The following revision refers to this bug:
  https://chromium.googlesource.com/external/webrtc.git/+/aff96361d3936e34a270f93ca11d0cf868239517

commit aff96361d3936e34a270f93ca11d0cf868239517
Author: phoglund <phoglund@webrtc.org>
Date: Wed Nov 30 13:04:39 2016

Greatly reduce number of level controller tests.

These tests have been causing a large number of false alerts, which is
tons of work for the perf sheriff. It's infeasible to test every single
permutation, so we must choose carefully. This CL reduces the number
of RESULT lines from the test from ~450 to ~50. I attempted to choose
interesting permutations, but you probably know better what's
interesting...

https://chromeperf.appspot.com/report?
sid=a7193c96f708018848ca07ad9c78ac657cadab3c70b3939c42bd7d70a092d61a
also suggests most of the metrics have enormous standard deviations,
so maybe you could look into how stable the metrics really are
and remove/stabilize the ones that aren't?

BUG= chromium:666725 

Review-Url: https://codereview.webrtc.org/2529393006
Cr-Commit-Position: refs/heads/master@{#15329}

[modify] https://crrev.com/aff96361d3936e34a270f93ca11d0cf868239517/webrtc/modules/audio_processing/level_controller/level_controller_complexity_unittest.cc

Cc: holmer@chromium.org mflodman@chromium.org
I did an analysis of our performance tests: go/webrtc-perf-test-evaluation

The top list of bad actors are by wontfix'd bugs are:
13 webrtc_perf browsertest (stats browsertest)
10 ramp-up-* tests
9 psnr/encode_time/sender_time (webrtc_perf_tests full_stack tests)
9 video_quality browser test
4 screenshare_slides + a bunch of ignores

The screenshare tests cause many alerts, but it also finds lots of legit issues. That's harder to say for the others above.
Magnus already talked about trimming down video perf tests; the above suggests you should cut down on full stack tests, ramp-up tests and maybe screenshare slides tests (though those seem to do a lot of good besides the alerts). Please go ahead and do that :) 

I will trim down on the perf browsertest and video quality tests. There are certain metrics that cause the majority of the regressions, like byte counters, so I'll get rid of or try to fix those.
Project Member

Comment 4 by bugdroid1@chromium.org, Dec 14 2016

The following revision refers to this bug:
  https://chromium.googlesource.com/chromium/src.git/+/054f7b1e4a7b3bbf8b1effb31ae4620918fe8787

commit 054f7b1e4a7b3bbf8b1effb31ae4620918fe8787
Author: phoglund <phoglund@chromium.org>
Date: Wed Dec 14 09:48:22 2016

Delete flaky metrics from the browser perf tests.

These metrics suffer from that they count the number of bytes since
the beginning of the call, and average them during the 10-second
measuring window after 60-seconds of warmup. This means that if there's
any variance in the warmup period or the call gets established a little
earlier or later, it will have a big impact on the numbers.

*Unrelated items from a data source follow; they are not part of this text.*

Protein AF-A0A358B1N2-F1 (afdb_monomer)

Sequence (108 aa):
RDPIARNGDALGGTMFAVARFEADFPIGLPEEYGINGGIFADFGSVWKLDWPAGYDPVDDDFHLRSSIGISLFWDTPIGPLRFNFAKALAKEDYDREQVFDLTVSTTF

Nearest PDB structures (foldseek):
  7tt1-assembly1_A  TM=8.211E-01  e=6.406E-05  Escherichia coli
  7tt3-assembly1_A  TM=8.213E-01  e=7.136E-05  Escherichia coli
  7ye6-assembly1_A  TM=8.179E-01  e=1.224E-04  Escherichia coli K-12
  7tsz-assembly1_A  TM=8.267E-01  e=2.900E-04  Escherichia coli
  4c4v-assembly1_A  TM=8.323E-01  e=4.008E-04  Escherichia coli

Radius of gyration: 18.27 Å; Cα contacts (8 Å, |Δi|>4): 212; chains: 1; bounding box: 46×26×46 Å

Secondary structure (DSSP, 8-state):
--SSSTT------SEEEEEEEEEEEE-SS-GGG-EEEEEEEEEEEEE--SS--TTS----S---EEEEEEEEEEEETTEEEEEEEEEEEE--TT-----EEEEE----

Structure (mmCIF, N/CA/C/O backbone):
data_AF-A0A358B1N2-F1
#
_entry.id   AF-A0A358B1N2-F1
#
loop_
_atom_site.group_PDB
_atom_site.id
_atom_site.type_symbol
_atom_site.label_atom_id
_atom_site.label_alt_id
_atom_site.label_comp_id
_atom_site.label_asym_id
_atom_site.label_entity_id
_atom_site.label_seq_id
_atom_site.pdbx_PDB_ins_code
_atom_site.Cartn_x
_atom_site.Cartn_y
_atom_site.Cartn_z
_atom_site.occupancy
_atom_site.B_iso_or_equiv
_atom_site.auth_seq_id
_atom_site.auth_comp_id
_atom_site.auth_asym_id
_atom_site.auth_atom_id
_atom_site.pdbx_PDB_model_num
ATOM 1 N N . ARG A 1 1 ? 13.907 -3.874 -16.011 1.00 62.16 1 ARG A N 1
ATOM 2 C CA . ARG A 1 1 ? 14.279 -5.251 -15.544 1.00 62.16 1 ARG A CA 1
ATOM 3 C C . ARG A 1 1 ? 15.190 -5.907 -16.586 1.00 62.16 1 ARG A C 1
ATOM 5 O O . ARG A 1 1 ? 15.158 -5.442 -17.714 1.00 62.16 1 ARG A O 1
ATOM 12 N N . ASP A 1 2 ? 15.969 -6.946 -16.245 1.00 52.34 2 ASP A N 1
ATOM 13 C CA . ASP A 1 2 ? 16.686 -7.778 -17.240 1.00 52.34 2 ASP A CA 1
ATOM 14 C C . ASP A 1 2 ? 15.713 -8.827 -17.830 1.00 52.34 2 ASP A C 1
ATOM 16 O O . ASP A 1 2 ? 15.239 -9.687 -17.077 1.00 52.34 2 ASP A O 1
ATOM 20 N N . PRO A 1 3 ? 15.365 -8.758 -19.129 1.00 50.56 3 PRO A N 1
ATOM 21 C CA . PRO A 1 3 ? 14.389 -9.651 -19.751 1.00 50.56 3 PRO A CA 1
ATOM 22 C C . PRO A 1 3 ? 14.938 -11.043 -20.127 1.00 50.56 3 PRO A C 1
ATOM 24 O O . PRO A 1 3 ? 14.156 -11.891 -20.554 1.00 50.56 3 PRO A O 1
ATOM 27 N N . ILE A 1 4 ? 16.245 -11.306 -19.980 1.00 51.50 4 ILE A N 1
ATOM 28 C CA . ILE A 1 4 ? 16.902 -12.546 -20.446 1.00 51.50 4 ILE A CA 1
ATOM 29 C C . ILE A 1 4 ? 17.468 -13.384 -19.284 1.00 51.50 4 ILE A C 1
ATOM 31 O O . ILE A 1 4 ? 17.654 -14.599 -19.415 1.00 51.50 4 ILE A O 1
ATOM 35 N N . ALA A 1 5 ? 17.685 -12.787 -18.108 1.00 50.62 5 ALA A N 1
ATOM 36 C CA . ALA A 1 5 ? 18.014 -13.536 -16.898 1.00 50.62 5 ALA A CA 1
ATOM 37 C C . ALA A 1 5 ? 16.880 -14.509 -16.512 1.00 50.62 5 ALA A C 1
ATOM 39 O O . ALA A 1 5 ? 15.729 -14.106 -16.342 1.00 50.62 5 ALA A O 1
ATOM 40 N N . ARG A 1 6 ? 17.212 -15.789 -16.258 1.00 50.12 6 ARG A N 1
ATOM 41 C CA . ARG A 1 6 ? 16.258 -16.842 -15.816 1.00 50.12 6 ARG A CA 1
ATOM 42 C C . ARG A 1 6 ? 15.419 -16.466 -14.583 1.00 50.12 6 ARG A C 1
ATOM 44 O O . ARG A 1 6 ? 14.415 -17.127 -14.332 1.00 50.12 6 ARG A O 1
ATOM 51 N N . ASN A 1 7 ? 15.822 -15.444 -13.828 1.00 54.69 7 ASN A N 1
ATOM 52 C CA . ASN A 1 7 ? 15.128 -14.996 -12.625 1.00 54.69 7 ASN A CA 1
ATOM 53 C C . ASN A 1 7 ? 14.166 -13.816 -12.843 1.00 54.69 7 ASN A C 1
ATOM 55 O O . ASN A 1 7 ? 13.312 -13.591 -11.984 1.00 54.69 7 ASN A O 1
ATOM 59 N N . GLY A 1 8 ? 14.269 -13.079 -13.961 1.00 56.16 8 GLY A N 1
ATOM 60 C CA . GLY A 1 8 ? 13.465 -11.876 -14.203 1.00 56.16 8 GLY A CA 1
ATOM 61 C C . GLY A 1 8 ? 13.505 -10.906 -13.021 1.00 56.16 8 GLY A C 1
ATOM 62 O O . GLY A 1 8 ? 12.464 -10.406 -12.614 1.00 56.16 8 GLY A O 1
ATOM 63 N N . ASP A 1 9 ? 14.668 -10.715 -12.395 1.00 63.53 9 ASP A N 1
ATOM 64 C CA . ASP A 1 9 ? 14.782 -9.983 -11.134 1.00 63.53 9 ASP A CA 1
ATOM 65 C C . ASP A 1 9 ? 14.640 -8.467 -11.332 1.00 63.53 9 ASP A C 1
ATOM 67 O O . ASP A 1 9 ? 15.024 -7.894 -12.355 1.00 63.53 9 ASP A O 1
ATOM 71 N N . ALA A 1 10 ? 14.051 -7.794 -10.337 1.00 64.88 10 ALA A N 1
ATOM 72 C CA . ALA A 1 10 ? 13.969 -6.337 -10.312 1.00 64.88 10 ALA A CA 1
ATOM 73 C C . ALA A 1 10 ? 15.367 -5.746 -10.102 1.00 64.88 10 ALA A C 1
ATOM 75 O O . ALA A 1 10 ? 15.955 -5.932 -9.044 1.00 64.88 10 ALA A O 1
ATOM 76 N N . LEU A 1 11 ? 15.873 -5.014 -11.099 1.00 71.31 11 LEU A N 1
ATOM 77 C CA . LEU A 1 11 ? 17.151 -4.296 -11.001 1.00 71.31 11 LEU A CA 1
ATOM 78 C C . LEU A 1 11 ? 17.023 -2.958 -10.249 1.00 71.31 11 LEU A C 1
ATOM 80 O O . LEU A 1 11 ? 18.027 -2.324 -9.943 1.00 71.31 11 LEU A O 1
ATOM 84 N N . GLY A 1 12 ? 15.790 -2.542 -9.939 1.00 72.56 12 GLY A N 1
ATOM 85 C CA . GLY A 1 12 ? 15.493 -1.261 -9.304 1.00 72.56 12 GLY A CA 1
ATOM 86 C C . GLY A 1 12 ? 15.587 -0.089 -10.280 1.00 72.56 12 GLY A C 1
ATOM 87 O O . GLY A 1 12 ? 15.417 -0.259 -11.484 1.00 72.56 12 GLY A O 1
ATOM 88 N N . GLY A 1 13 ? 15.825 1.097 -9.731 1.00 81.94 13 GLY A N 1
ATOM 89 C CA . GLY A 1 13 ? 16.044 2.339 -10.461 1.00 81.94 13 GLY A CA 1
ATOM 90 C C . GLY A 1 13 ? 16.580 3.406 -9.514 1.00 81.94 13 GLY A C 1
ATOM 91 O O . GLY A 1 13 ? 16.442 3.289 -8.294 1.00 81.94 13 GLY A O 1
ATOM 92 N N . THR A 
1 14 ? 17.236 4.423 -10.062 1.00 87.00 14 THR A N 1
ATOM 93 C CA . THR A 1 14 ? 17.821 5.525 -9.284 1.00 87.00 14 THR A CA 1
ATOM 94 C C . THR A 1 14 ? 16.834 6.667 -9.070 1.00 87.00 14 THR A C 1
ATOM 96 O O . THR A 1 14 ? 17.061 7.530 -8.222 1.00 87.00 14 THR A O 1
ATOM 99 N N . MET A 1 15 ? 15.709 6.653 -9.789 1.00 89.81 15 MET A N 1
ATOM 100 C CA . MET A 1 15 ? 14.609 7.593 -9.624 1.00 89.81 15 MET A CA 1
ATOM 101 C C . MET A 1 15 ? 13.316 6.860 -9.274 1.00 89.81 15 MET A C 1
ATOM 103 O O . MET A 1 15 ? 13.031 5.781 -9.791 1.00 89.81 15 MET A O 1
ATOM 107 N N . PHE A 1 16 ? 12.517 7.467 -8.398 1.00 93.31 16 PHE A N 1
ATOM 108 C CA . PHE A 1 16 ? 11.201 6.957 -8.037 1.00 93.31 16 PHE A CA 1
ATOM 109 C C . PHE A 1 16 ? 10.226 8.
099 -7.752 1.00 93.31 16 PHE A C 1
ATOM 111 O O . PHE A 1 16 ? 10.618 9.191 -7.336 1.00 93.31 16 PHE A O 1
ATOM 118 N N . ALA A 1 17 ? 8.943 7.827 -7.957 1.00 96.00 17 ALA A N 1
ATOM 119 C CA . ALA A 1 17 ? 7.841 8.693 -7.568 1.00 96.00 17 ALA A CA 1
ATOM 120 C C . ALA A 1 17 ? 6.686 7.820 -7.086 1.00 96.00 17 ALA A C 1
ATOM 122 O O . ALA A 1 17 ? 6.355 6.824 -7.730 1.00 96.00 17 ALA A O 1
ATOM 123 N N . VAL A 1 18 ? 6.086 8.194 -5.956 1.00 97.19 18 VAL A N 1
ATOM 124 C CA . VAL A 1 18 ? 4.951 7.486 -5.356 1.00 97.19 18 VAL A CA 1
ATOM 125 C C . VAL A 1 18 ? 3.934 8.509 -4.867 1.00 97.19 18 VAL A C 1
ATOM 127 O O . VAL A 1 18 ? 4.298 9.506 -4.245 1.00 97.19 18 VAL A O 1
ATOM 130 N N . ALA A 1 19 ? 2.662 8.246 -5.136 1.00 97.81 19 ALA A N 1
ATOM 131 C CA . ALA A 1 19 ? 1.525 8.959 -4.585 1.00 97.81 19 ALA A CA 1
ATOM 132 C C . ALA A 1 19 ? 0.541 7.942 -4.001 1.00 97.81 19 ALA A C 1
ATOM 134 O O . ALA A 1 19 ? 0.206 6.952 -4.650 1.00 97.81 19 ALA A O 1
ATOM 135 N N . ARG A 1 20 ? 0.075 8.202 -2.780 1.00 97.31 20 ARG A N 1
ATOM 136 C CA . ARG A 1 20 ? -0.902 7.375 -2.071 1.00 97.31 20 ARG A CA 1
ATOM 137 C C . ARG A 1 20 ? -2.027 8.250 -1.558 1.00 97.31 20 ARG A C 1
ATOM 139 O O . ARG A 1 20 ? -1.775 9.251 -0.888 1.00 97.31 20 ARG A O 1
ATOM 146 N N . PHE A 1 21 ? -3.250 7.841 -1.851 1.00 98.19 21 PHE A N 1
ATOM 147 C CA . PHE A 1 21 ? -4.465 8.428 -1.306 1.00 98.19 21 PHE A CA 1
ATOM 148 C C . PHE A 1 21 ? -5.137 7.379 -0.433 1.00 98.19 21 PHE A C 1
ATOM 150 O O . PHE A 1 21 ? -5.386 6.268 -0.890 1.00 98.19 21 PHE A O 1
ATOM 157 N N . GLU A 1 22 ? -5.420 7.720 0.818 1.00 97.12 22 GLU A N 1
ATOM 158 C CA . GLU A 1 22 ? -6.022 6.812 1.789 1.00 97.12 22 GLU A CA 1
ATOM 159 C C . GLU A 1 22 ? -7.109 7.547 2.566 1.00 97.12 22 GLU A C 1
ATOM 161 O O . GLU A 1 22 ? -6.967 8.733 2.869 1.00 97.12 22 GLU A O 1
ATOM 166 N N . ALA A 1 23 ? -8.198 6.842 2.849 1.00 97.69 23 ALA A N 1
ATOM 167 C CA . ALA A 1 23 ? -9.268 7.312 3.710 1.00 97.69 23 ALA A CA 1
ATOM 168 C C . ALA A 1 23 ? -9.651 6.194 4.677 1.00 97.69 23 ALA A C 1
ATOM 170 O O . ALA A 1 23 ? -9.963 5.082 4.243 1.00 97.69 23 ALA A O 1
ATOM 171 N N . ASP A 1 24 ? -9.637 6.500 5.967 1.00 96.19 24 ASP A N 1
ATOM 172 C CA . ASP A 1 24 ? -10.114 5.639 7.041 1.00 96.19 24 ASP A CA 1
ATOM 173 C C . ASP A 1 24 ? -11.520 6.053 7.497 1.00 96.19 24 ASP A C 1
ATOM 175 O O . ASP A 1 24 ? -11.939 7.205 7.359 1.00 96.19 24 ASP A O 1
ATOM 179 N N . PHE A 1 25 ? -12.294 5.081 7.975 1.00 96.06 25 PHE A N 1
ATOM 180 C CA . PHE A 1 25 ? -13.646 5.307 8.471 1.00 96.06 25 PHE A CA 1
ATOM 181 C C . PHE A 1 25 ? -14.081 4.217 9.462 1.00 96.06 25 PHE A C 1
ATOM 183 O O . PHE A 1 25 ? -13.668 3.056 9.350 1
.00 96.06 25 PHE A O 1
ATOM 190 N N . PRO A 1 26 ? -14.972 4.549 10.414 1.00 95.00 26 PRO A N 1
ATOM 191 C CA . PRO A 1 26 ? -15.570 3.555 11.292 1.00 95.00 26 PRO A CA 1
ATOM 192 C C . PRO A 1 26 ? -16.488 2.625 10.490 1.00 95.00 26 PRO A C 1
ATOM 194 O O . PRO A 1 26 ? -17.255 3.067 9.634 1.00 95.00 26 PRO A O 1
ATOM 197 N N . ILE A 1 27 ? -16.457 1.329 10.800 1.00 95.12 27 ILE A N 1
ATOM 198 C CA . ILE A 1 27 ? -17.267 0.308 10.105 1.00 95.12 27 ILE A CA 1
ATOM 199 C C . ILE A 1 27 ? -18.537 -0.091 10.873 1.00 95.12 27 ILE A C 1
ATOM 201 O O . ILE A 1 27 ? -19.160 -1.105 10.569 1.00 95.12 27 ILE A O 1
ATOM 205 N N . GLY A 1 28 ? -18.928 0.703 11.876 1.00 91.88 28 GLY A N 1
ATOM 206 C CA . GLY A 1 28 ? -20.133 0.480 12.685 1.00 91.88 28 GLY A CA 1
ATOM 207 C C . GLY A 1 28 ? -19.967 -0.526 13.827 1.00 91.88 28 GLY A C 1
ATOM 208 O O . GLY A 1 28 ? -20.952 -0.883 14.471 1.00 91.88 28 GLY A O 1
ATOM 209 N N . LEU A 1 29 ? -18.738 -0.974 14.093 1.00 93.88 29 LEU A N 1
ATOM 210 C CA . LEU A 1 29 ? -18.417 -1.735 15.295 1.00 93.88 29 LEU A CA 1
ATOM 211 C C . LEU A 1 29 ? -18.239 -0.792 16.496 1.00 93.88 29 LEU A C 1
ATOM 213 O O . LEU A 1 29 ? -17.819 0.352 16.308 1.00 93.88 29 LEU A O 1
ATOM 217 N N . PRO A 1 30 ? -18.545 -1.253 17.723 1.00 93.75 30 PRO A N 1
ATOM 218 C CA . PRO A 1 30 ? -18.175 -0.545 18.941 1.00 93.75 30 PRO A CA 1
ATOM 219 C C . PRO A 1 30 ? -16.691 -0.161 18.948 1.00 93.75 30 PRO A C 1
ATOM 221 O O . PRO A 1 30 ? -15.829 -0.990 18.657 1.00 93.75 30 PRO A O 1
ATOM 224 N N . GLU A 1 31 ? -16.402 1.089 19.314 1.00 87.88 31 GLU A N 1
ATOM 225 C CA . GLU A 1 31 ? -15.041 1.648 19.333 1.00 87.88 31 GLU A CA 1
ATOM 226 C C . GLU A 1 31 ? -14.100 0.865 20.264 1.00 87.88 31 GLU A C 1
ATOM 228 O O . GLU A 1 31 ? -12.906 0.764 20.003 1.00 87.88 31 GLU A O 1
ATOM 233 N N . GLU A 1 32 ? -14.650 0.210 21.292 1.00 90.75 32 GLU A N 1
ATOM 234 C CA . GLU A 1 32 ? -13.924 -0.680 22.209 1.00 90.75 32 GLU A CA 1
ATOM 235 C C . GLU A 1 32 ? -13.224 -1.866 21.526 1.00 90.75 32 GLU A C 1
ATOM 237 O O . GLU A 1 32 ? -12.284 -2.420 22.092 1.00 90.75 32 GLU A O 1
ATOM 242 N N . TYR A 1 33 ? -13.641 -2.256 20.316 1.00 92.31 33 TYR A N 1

I think we can just delete them. An alternative approach is to
do like in https://codereview.chromium.org/2545553003 and subtract the
count at the beginning of the measuring window, which means we
effectively measure the bitrate during the measuring window. That's
covered by the test added in that patch though, only it's going through
the new stats API instead of the old one.So, let's just delete them
from the old API for now.

BUG= 666725 
CC=ehmaldonado@chromium.org
R=kjellander@chromium.org

Review-Url: https://codereview.chromium.org/2568133006
Cr-Commit-Position: refs/heads/master@{#438474}

[modify] https://crrev.com/054f7b1e4a7b3bbf8b1effb31ae4620918fe8787/chrome/browser/media/webrtc/webrtc_browsertest_perf.cc

Cc: mcasas@chromium.org
Miguel, you think we can delete sample_duration + interarrival time from our content_browsertests? I can't find a single bug where they led to a fix, and they're moderately noisy (have caused 4 false alerts). Are those things covered by webrtc.smoothness nowadays?
Owner: ehmaldonado@chromium.org
I think deleting the content_browsertests metrics and attacking the worst offenders in webrc_perf_tests is what we have left to do here.

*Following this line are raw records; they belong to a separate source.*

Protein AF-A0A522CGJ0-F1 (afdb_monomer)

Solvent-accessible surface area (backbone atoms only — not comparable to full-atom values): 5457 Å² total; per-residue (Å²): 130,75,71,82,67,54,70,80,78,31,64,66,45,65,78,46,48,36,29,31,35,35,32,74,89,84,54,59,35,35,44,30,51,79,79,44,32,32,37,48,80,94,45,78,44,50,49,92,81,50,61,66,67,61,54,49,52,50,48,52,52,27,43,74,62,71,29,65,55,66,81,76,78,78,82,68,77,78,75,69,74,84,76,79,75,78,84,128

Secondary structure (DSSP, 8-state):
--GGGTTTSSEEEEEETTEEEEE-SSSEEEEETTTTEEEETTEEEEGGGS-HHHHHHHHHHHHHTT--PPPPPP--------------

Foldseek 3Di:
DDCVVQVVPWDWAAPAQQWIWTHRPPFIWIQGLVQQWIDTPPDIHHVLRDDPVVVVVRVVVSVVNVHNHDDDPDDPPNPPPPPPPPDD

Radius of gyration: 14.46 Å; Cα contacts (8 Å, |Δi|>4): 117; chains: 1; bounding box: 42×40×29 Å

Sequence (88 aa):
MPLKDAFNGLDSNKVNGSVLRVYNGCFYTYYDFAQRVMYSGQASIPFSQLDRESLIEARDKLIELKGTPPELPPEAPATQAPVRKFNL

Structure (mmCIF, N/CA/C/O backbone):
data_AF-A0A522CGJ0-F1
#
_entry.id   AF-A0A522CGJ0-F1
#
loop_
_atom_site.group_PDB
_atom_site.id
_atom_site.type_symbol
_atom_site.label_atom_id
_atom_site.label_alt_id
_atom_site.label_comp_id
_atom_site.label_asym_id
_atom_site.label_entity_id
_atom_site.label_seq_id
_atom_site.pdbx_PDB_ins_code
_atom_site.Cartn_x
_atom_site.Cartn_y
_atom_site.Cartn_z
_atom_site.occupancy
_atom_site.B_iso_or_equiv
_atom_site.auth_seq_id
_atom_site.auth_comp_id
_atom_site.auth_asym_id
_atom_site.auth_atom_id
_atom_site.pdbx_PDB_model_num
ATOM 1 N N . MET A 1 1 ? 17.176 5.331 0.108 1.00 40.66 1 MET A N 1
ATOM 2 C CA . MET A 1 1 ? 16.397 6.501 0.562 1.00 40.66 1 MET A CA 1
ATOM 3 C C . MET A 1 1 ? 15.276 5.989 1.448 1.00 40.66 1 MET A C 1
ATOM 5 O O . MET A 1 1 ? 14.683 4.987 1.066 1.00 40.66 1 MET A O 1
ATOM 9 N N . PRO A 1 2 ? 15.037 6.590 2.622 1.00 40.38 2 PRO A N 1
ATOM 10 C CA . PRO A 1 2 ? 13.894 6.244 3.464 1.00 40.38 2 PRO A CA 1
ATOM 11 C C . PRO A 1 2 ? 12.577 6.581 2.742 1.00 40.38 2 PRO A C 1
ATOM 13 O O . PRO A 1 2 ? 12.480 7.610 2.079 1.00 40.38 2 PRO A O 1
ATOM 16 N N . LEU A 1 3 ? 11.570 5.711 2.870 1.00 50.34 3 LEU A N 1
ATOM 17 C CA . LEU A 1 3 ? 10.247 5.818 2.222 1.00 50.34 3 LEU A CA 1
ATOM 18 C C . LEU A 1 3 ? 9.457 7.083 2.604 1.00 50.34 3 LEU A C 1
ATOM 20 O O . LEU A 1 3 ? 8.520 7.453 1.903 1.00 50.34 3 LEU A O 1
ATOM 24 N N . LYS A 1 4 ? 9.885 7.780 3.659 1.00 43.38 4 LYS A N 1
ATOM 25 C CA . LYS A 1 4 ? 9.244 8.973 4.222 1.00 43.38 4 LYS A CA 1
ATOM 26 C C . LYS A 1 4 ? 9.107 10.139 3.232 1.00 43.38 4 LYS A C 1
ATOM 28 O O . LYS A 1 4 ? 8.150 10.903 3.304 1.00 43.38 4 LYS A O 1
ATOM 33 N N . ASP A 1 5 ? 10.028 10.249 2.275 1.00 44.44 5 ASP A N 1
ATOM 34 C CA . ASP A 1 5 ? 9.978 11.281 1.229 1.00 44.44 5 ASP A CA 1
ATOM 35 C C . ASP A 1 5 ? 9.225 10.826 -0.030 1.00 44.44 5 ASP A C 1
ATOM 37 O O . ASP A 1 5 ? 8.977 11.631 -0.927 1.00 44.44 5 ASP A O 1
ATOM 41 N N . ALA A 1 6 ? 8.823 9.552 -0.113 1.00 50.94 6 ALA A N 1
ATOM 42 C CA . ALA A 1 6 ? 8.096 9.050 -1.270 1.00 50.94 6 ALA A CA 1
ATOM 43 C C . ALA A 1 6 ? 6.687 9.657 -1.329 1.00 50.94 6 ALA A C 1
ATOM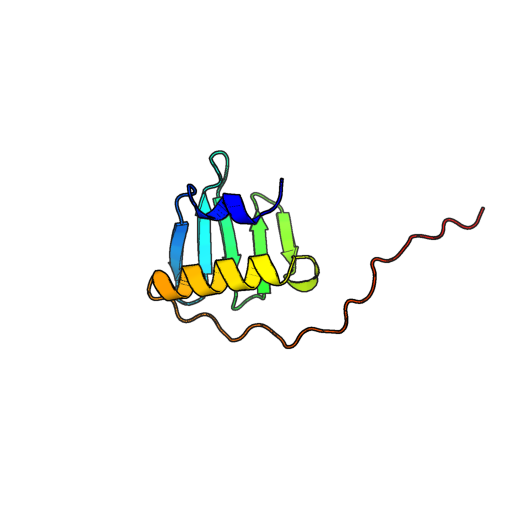 45 O O . ALA A 1 6 ? 6.240 10.064 -2.383 1.00 50.94 6 ALA A O 1
ATOM 46 N N . PHE A 1 7 ? 5.965 9.832 -0.228 1.00 54.19 7 PHE A N 1
ATOM 47 C CA . PHE A 1 7 ? 4.563 10.267 -0.333 1.00 54.19 7 PHE A CA 1
ATOM 48 C C . PHE A 1 7 ? 4.353 11.784 -0.499 1.00 54.19 7 PHE A C 1
ATOM 50 O O . PHE A 1 7 ? 3.250 12.206 -0.844 1.00 54.19 7 PHE A O 1
ATOM 57 N N . ASN A 1 8 ? 5.391 12.610 -0.314 1.00 49.88 8 ASN A N 1
ATOM 58 C CA . ASN A 1 8 ? 5.279 14.079 -0.329 1.00 49.88 8 ASN A CA 1
ATOM 59 C C . ASN A 1 8 ? 5.417 14.739 -1.715 1.00 49.88 8 ASN A C 1
ATOM 61 O O . ASN A 1 8 ? 5.384 15.963 -1.817 1.00 49.88 8 ASN A O 1
ATOM 65 N N . GLY A 1 9 ? 5.520 13.955 -2.789 1.00 52.56 9 GLY A N 1
ATOM 66 C CA . GLY A 1 9 ? 5.560 14.479 -4.163 1.00 52.56 9 GLY A CA 1
ATOM 67 C C . GLY A 1 9 ? 4.992 13.539 -5.225 1.00 52.56 9 GLY A C 1
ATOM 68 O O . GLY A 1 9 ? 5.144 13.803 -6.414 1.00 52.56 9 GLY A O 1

Miguel will take over from here on out since I'm heading out on parental leave.

Comment 7 by mcasas@chromium.org, Dec 14 2016

Cc: qiangchen@chromium.org niklase@chromium.org
#5: probably we can delete them.  I'm not super sure of webrtc.smoothness coverage, either niklase@ or qiangchen@ should know more.
What does the sample_duration + interarrival time tests actually measure? The range 0--300 microseconds doesn't make sense to me.
Blockedon: 677787
Edward: can reply to #8 and then decide if we should drop them?

After doing so, I think this bug should be closed.
I don't know what those are. Maybe Miguel knows?
Cc: -mflodman@chromium.org chfremer@chromium.org
They are the duration and time between two VideoCaptureDeviceClient::OnIncomingCapturedData events.

I don't know what that event is. Maybe when a frame from the camera becomes available?

chfremer: Do you know what those event mean?

https://cs.chromium.org/chromium/src/media/capture/video/video_capture_device_client.cc?type=cs&q=VideoCaptureDeviceClient::OnIncomingCapturedData
Also, they're​ not covered by webrtc.smoothness. And I don't think they belong there.
Cc: mflodman@chromium.org
#13: Yes, the method VideoCaptureDeviceClient::OnIncomingCaptureData() called by the platform-specific (or fake) video capture device implementations when they deliver a frame.

The method itself does many things. Based on the comment at [1] I assume the tracing was intended to measure the duration of rotating frames and as well as the libyuv-based conversion to I420. I am not sure how useful this measurement is, but it may be good to get an alert if these conversions suddenly become more expensive.

BTW, how can I find the corresponding graphs on chromeperf.appspot.com?

[1] https://cs.chromium.org/chromium/src/content/browser/webrtc/webrtc_getusermedia_browsertest.cc?l=648
Status: Fixed (was: Assigned)
Bumping this old discussion.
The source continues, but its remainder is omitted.